A woman will spend the next 20 years behind bars for defrauding a California man of his multimillion dollar house and later having someone chop up his body and dispose of the parts in the San Francisco Bay after he died under mysterious circumstances.
According to the U.S. Attorney with the Central District of California, 44-year-old Caroline Joanne Herrling, also known as “Carrie Phenix,” would research homes in affluent neighborhoods that looked unkempt in hopes that she could take advantage of the owner. In 2020, she found such a home in Sherman Oaks owned by Charles Wilding who was in his late 60s.
Neighbors told the Los Angeles Times Wilding lived in the home his entire life with his mother, who died in 2017. After his mother’s death, he became more reclusive, rebutting neighbors’ offers of help to keep up the property.
Prosecutors say Wilding died at some point in September 2020, though investigators don’t know how. Herrling and her co-conspirators moved into the home as Wilding’s body decomposed. They stole jewelry and other valuables in the home and Herrling fraudulently signed over the property to herself and made herself power of attorney so she could steal his assets, prosecutors said.
Herrling even sent neighbors a letter introducing herself as Wilding’s power of attorney and said he had moved to a beach house near Santa Barbara.
According to a 55-page complaint, the Los Angeles Police Department received an anonymous tip in October 2021 that Wilding was possibly dead and a group of people were living in the home for financial gain. Detectives learned that in December 2020 a neighbor called LAPD and asked cops to do a welfare check on Wilding because he hadn’t been seen in three months.
Officers went to the home where they met with Herrling and her “assistant” in the driveway. She relayed the story about Wilding moving to the Santa Barbara area, but she didn’t have the address. She gave them a phone number for Wilding but cops could not get in touch with him. The cops looked in the house but did not find anything.
Meanwhile, Adult Protective Services also was looking into the matter. An investigator in January 2021 got in touch with a man who claimed he was Wilding who said he was in the Santa Barbara area. The APS case was closed.
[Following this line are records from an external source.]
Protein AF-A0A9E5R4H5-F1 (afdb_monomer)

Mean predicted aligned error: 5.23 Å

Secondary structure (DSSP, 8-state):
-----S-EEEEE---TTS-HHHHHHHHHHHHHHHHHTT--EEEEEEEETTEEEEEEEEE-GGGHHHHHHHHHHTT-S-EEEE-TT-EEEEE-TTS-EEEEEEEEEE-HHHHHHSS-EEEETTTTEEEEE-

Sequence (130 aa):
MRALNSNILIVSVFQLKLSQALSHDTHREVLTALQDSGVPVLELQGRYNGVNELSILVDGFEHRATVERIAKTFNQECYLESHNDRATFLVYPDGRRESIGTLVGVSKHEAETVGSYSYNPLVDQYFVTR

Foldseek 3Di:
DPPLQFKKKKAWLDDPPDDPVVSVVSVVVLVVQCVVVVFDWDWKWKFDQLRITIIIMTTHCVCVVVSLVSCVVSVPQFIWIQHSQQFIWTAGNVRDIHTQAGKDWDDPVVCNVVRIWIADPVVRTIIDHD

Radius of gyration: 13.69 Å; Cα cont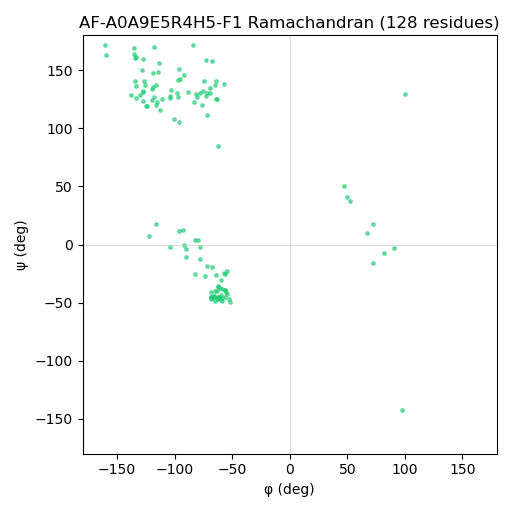acts (8 Å, |Δi|>4): 255; chains: 1; bounding box: 33×36×34 Å

pLDDT: mean 84.74, std 10.16, range [37.28, 93.88]

Solvent-accessible surface area (backbone atoms only — not comparable to full-atom values): 7089 Å² total; per-residue (Å²): 131,86,72,78,76,53,31,35,34,38,40,50,48,66,50,97,88,51,54,73,69,53,30,53,53,49,37,50,53,54,50,48,55,38,49,78,68,70,45,67,72,44,81,28,47,28,29,54,86,70,41,80,34,54,28,36,40,29,75,42,66,90,48,43,70,58,51,55,50,49,36,52,76,70,67,38,73,43,32,38,40,31,38,62,89,23,51,23,28,42,40,31,79,90,70,52,72,44,80,56,40,30,62,40,81,47,52,67,73,58,41,68,71,65,36,37,31,42,33,41,77,92,74,78,39,28,33,36,64,87

Structure (mmCIF, N/CA/C/O backbone):
data_AF-A0A9E5R4H5-F1
#
_entry.id   AF-A0A9E5R4H5-F1
#
loop_
_atom_site.group_PDB
_atom_site.id
_atom_site.type_symbol
_atom_site.label_atom_id
_atom_site.label_alt_id
_atom_site.label_comp_id
_atom_site.label_asym_id
_atom_site.label_entity_id
_atom_site.label_seq_id
_atom_site.pdbx_PDB_ins_code
_atom_site.Cartn_x
_atom_site.Cartn_y
_atom_site.Cartn_z
_atom_site.occupancy
_atom_site.B_iso_or_equiv
_atom_site.auth_seq_id
_atom_site.auth_comp_id
_atom_site.auth_asym_id
_atom_site.auth_atom_id
_atom_site.pdbx_PDB_model_num
ATOM 1 N N . MET A 1 1 ? 12.495 -17.445 -4.429 1.00 37.53 1 MET A N 1
ATOM 2 C CA . MET A 1 1 ? 11.527 -16.338 -4.272 1.00 37.53 1 MET A CA 1
ATOM 3 C C . MET A 1 1 ? 10.243 -16.920 -3.711 1.00 37.53 1 MET A C 1
ATOM 5 O O . MET A 1 1 ? 9.716 -17.836 -4.331 1.00 37.53 1 MET A O 1
ATOM 9 N N . ARG A 1 2 ? 9.750 -16.461 -2.554 1.00 37.28 2 ARG A N 1
ATOM 10 C CA . ARG A 1 2 ? 8.343 -16.716 -2.212 1.00 37.28 2 ARG A CA 1
ATOM 11 C C . ARG A 1 2 ? 7.524 -15.827 -3.139 1.00 37.28 2 ARG A C 1
ATOM 13 O O . ARG A 1 2 ? 7.640 -14.610 -3.066 1.00 37.28 2 ARG A O 1
ATOM 20 N N . ALA A 1 3 ? 6.798 -16.436 -4.068 1.00 46.44 3 ALA A N 1
ATOM 21 C CA . ALA A 1 3 ? 5.769 -15.724 -4.802 1.00 46.44 3 ALA A CA 1
ATOM 22 C C . ALA A 1 3 ? 4.777 -15.142 -3.782 1.00 46.44 3 ALA A C 1
ATOM 24 O O . ALA A 1 3 ? 4.458 -15.811 -2.795 1.00 46.44 3 ALA A O 1
ATOM 25 N N . LEU A 1 4 ? 4.339 -13.901 -3.998 1.00 53.38 4 LEU A N 1
ATOM 26 C CA . LEU A 1 4 ? 3.178 -13.325 -3.322 1.00 53.38 4 LEU A CA 1
ATOM 27 C C . LEU A 1 4 ? 1.962 -14.170 -3.738 1.00 53.38 4 LEU A C 1
ATOM 29 O O . LEU A 1 4 ? 1.323 -13.888 -4.742 1.00 53.38 4 LEU A O 1
ATOM 33 N N . ASN A 1 5 ? 1.740 -15.283 -3.039 1.00 55.62 5 ASN A N 1
ATOM 34 C CA . ASN A 1 5 ? 0.618 -16.207 -3.247 1.00 55.62 5 ASN A CA 1
ATOM 35 C C . ASN A 1 5 ? -0.579 -15.853 -2.347 1.00 55.62 5 ASN A C 1
ATOM 37 O O . ASN A 1 5 ? -1.490 -16.664 -2.184 1.00 55.62 5 ASN A O 1
ATOM 41 N N . SER A 1 6 ? -0.528 -14.674 -1.736 1.00 66.56 6 SER A N 1
ATOM 42 C CA . SER A 1 6 ? -1.520 -14.141 -0.819 1.00 66.56 6 SER A CA 1
ATOM 43 C C . SER A 1 6 ? -2.091 -12.861 -1.410 1.00 66.56 6 SER A C 1
ATOM 45 O O . SER A 1 6 ? -1.384 -12.114 -2.093 1.00 66.56 6 SER A O 1
ATOM 47 N N . ASN A 1 7 ? -3.367 -12.598 -1.135 1.00 81.75 7 ASN A N 1
ATOM 48 C CA . ASN A 1 7 ? -3.969 -11.330 -1.500 1.00 81.75 7 ASN A CA 1
ATOM 49 C C . ASN A 1 7 ? -3.350 -10.244 -0.620 1.00 81.75 7 ASN A C 1
ATOM 51 O O . ASN A 1 7 ? -3.315 -10.397 0.600 1.00 81.75 7 ASN A O 1
ATOM 55 N N . ILE A 1 8 ? -2.898 -9.153 -1.224 1.00 84.06 8 ILE A N 1
ATOM 56 C CA . ILE A 1 8 ? -2.234 -8.063 -0.512 1.00 84.06 8 ILE A CA 1
ATOM 57 C C . ILE A 1 8 ? -3.061 -6.787 -0.570 1.00 84.06 8 ILE A C 1
ATOM 59 O O . ILE A 1 8 ? -3.759 -6.503 -1.548 1.00 84.06 8 ILE A O 1
ATOM 63 N N . LEU A 1 9 ? -2.934 -6.001 0.488 1.00 84.75 9 LEU A N 1
ATOM 64 C CA . LEU A 1 9 ? -3.503 -4.674 0.624 1.00 84.75 9 LEU A CA 1
ATOM 65 C C . LEU A 1 9 ? -2.338 -3.690 0.775 1.00 84.75 9 LEU A C 1
ATOM 67 O O . LEU A 1 9 ? -1.474 -3.876 1.629 1.00 84.75 9 LEU A O 1
ATOM 71 N N . ILE A 1 10 ? -2.294 -2.647 -0.048 1.00 83.44 10 ILE A N 1
ATOM 72 C CA . ILE A 1 10 ? -1.341 -1.544 0.095 1.00 83.44 10 ILE A CA 1
ATOM 73 C C . ILE A 1 10 ? -2.132 -0.297 0.459 1.00 83.44 10 ILE A C 1
ATOM 75 O O . ILE A 1 10 ? -2.943 0.202 -0.321 1.00 83.44 10 ILE A O 1
ATOM 79 N N . VAL A 1 11 ? -1.885 0.212 1.657 1.00 80.62 11 VAL A N 1
ATOM 80 C CA . VAL A 1 11 ? -2.485 1.445 2.157 1.00 80.62 11 VAL A CA 1
ATOM 81 C C . VAL A 1 11 ? -1.491 2.568 1.905 1.00 80.62 11 VAL A C 1
ATOM 83 O O . VAL A 1 11 ? -0.468 2.643 2.584 1.00 80.62 11 VAL A O 1
ATOM 86 N N . SER A 1 12 ? -1.757 3.422 0.914 1.00 76.81 12 SER A N 1
ATOM 87 C CA . SER A 1 12 ? -1.057 4.704 0.845 1.00 76.81 12 SER A CA 1
ATOM 88 C C . SER A 1 12 ? -1.627 5.628 1.915 1.00 76.81 12 SER A C 1
ATOM 90 O O . SER A 1 12 ? -2.830 5.621 2.175 1.00 76.81 12 SER A O 1
ATOM 92 N N . VAL A 1 13 ? -0.744 6.391 2.555 1.00 68.62 13 VAL A N 1
ATOM 93 C CA . VAL A 1 13 ? -1.122 7.406 3.544 1.00 68.62 13 VAL A CA 1
ATOM 94 C C . VAL A 1 13 ? -1.014 8.821 2.961 1.00 68.62 13 VAL A C 1
ATOM 96 O O . VAL A 1 13 ? -1.324 9.811 3.628 1.00 68.62 13 VAL A O 1
ATOM 99 N N . PHE A 1 14 ? -0.575 8.938 1.706 1.00 68.81 14 PHE A N 1
ATOM 100 C CA . PHE A 1 14 ? -0.382 10.220 1.053 1.00 68.81 14 PHE A CA 1
ATOM 101 C C . PHE A 1 14 ? -1.709 10.850 0.638 1.00 68.81 14 PHE A C 1
ATOM 103 O O . PHE A 1 14 ? -2.548 10.243 -0.022 1.00 68.81 14 PHE A O 1
ATOM 110 N N . GLN A 1 15 ? -1.857 12.129 0.974 1.00 68.25 15 GLN A N 1
ATOM 111 C CA . GLN A 1 15 ? -2.982 12.951 0.558 1.00 68.25 15 GLN A CA 1
ATOM 112 C C . GLN A 1 15 ? -2.434 14.219 -0.092 1.00 68.25 15 GLN A C 1
ATOM 114 O O . GLN A 1 15 ? -1.703 14.975 0.546 1.00 68.25 15 GLN A O 1
ATOM 119 N N . LEU A 1 16 ? -2.832 14.498 -1.339 1.00 65.88 16 LEU A N 1
ATOM 120 C CA . LEU A 1 16 ? -2.359 15.656 -2.123 1.00 65.88 16 LEU A CA 1
ATOM 121 C C . LEU A 1 16 ? -2.539 17.012 -1.417 1.00 65.88 16 LEU A C 1
ATOM 123 O O . LEU A 1 16 ? -1.873 17.984 -1.760 1.00 65.88 16 LEU A O 1
ATOM 127 N N . LYS A 1 17 ? -3.466 17.092 -0.457 1.00 70.00 17 LYS A N 1
ATOM 128 C CA . LYS A 1 17 ? -3.789 18.314 0.291 1.00 70.00 17 LYS A CA 1
ATOM 129 C C . LYS A 1 17 ? -2.957 18.496 1.566 1.00 70.00 17 LYS A C 1
ATOM 131 O O . LYS A 1 17 ? -3.035 19.565 2.168 1.00 70.00 17 LYS A O 1
ATOM 136 N N . LEU A 1 18 ? -2.205 17.483 1.998 1.00 68.19 18 LEU A N 1
ATOM 137 C CA . LEU A 1 18 ? -1.399 17.539 3.216 1.00 68.19 18 LEU A CA 1
ATOM 138 C C . LEU A 1 18 ? 0.026 18.009 2.915 1.00 68.19 18 LEU A C 1
ATOM 140 O O . LEU A 1 18 ? 0.606 17.713 1.871 1.00 68.19 18 LEU A O 1
ATOM 144 N N . SER A 1 19 ? 0.608 18.746 3.863 1.00 76.88 19 SER A N 1
ATOM 145 C CA . SER A 1 19 ? 2.045 19.012 3.845 1.00 76.88 19 SER A CA 1
ATOM 146 C C . SER A 1 19 ? 2.815 17.713 4.096 1.00 76.88 19 SER A C 1
ATOM 148 O O . SER A 1 19 ? 2.298 16.785 4.715 1.00 76.88 19 SER A O 1
ATOM 150 N N . GLN A 1 20 ? 4.081 17.652 3.678 1.00 72.06 20 GLN A N 1
ATOM 151 C CA . GLN A 1 20 ? 4.911 16.461 3.884 1.00 72.06 20 GLN A CA 1
ATOM 152 C C . GLN A 1 20 ? 4.987 16.042 5.364 1.00 72.06 20 GLN A C 1
ATOM 154 O O . GLN A 1 20 ? 4.898 14.857 5.668 1.00 72.06 20 GLN A O 1
ATOM 159 N N . ALA A 1 21 ? 5.112 17.007 6.283 1.00 74.62 21 ALA A N 1
ATOM 160 C CA . ALA A 1 21 ? 5.142 16.737 7.721 1.00 74.62 21 ALA A CA 1
ATOM 161 C C . ALA A 1 21 ? 3.836 16.090 8.211 1.00 74.62 21 ALA A C 1
ATOM 163 O O . ALA A 1 21 ? 3.883 15.077 8.900 1.00 74.62 21 ALA A O 1
ATOM 164 N N . LEU A 1 22 ? 2.683 16.614 7.779 1.00 79.56 22 LEU A N 1
ATOM 165 C CA . LEU A 1 22 ? 1.381 16.043 8.127 1.00 79.56 22 LEU A CA 1
ATOM 166 C C . LEU A 1 22 ? 1.202 14.640 7.539 1.00 79.56 22 LEU A C 1
ATOM 168 O O . LEU A 1 22 ? 0.733 13.755 8.241 1.00 79.56 22 LEU A O 1
ATOM 172 N N . SER A 1 23 ? 1.647 14.400 6.302 1.00 78.06 23 SER A N 1
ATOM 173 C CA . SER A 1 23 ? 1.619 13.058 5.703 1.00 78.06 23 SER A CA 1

Armed with the information that Wilding may be dead and the victim of fraud, detectives on Oct. 11, 2021, contacted Herrling who reiterated her story about her being the trustee of the estate. Cops told Herrling that if she did not give them a good number or address for Wilding, they would have to open up a missing persons investigation. Detectives got on the phone with a man who claimed to be Wilding and they asked him to give them his Social Security number or driver’s license number but “Wilding” couldn’t provide it, the complaint said.
West Hills woman who disposed of one victim’s body sentenced to 20 years in federal prison for stealing identities, homes, and assets https://t.co/daPk0IuWs7
— US Attorney L.A. (@USAO_LosAngeles) March 18, 2024
Herrling also gave them an address but the man who answered the door said while he knew Wilding he did not live there. Investigators later learned that Herrling had paid the man to say he knew Wilding. Investigators had long become wary of Herrling.
“If you have any life experience, and you talk to Carrie, you immediately pick up on her inauthenticity,” LAPD Det. Mark O’Donnell told The Times. “I think she tries too hard to be convincing.”
LAPD enlisted the help of the U.S. Postal Inspection Service which helped them unfurl the money laundering scheme Herrling and others were running along with the financial documents they were fraudulently signing from the Wilding trust.
As police were closing in on her, Herrling and others moved Wilding’s body to her apartment in West Los Angeles where they tried to “dissolve his body in a concoction of chemicals,” prosecutors said. When that failed they dismembered Wilding’s body. Herrling then convinced someone with a sailboat to dispose of the remains in the San Francisco Bay. Wilding’s remains have never been found and thus investigators can’t say how he died.
District Judge Maame Ewusi-Mensah Frimpong said during Friday’s sentencing that Herrling did not see Wilding as a human being and treated him “like a cash register,” according to prosecutors.
In addition to defrauding Wilding, Herrling and her co-conspirators also tricked a man into signing over his $1.5 million home to them. They then sold the home without his consent, and the man later died by suicide, prosecutors said. In all, cops believe Herrling duped her victims of nearly $4 million. Cops arrested her in January 2023 and she later pleaded guilty to one count of conspiracy to commit wire fraud.
“This defendant’s misconduct was both greedy and grotesque, causing profound pain to the victims and their loved ones,” said United States Attorney Martin Estrada. “There must be serious consequences for those who prey on vulnerable communities, such as older adults, and my office will remain steadfast in bringing these offenders to justice.”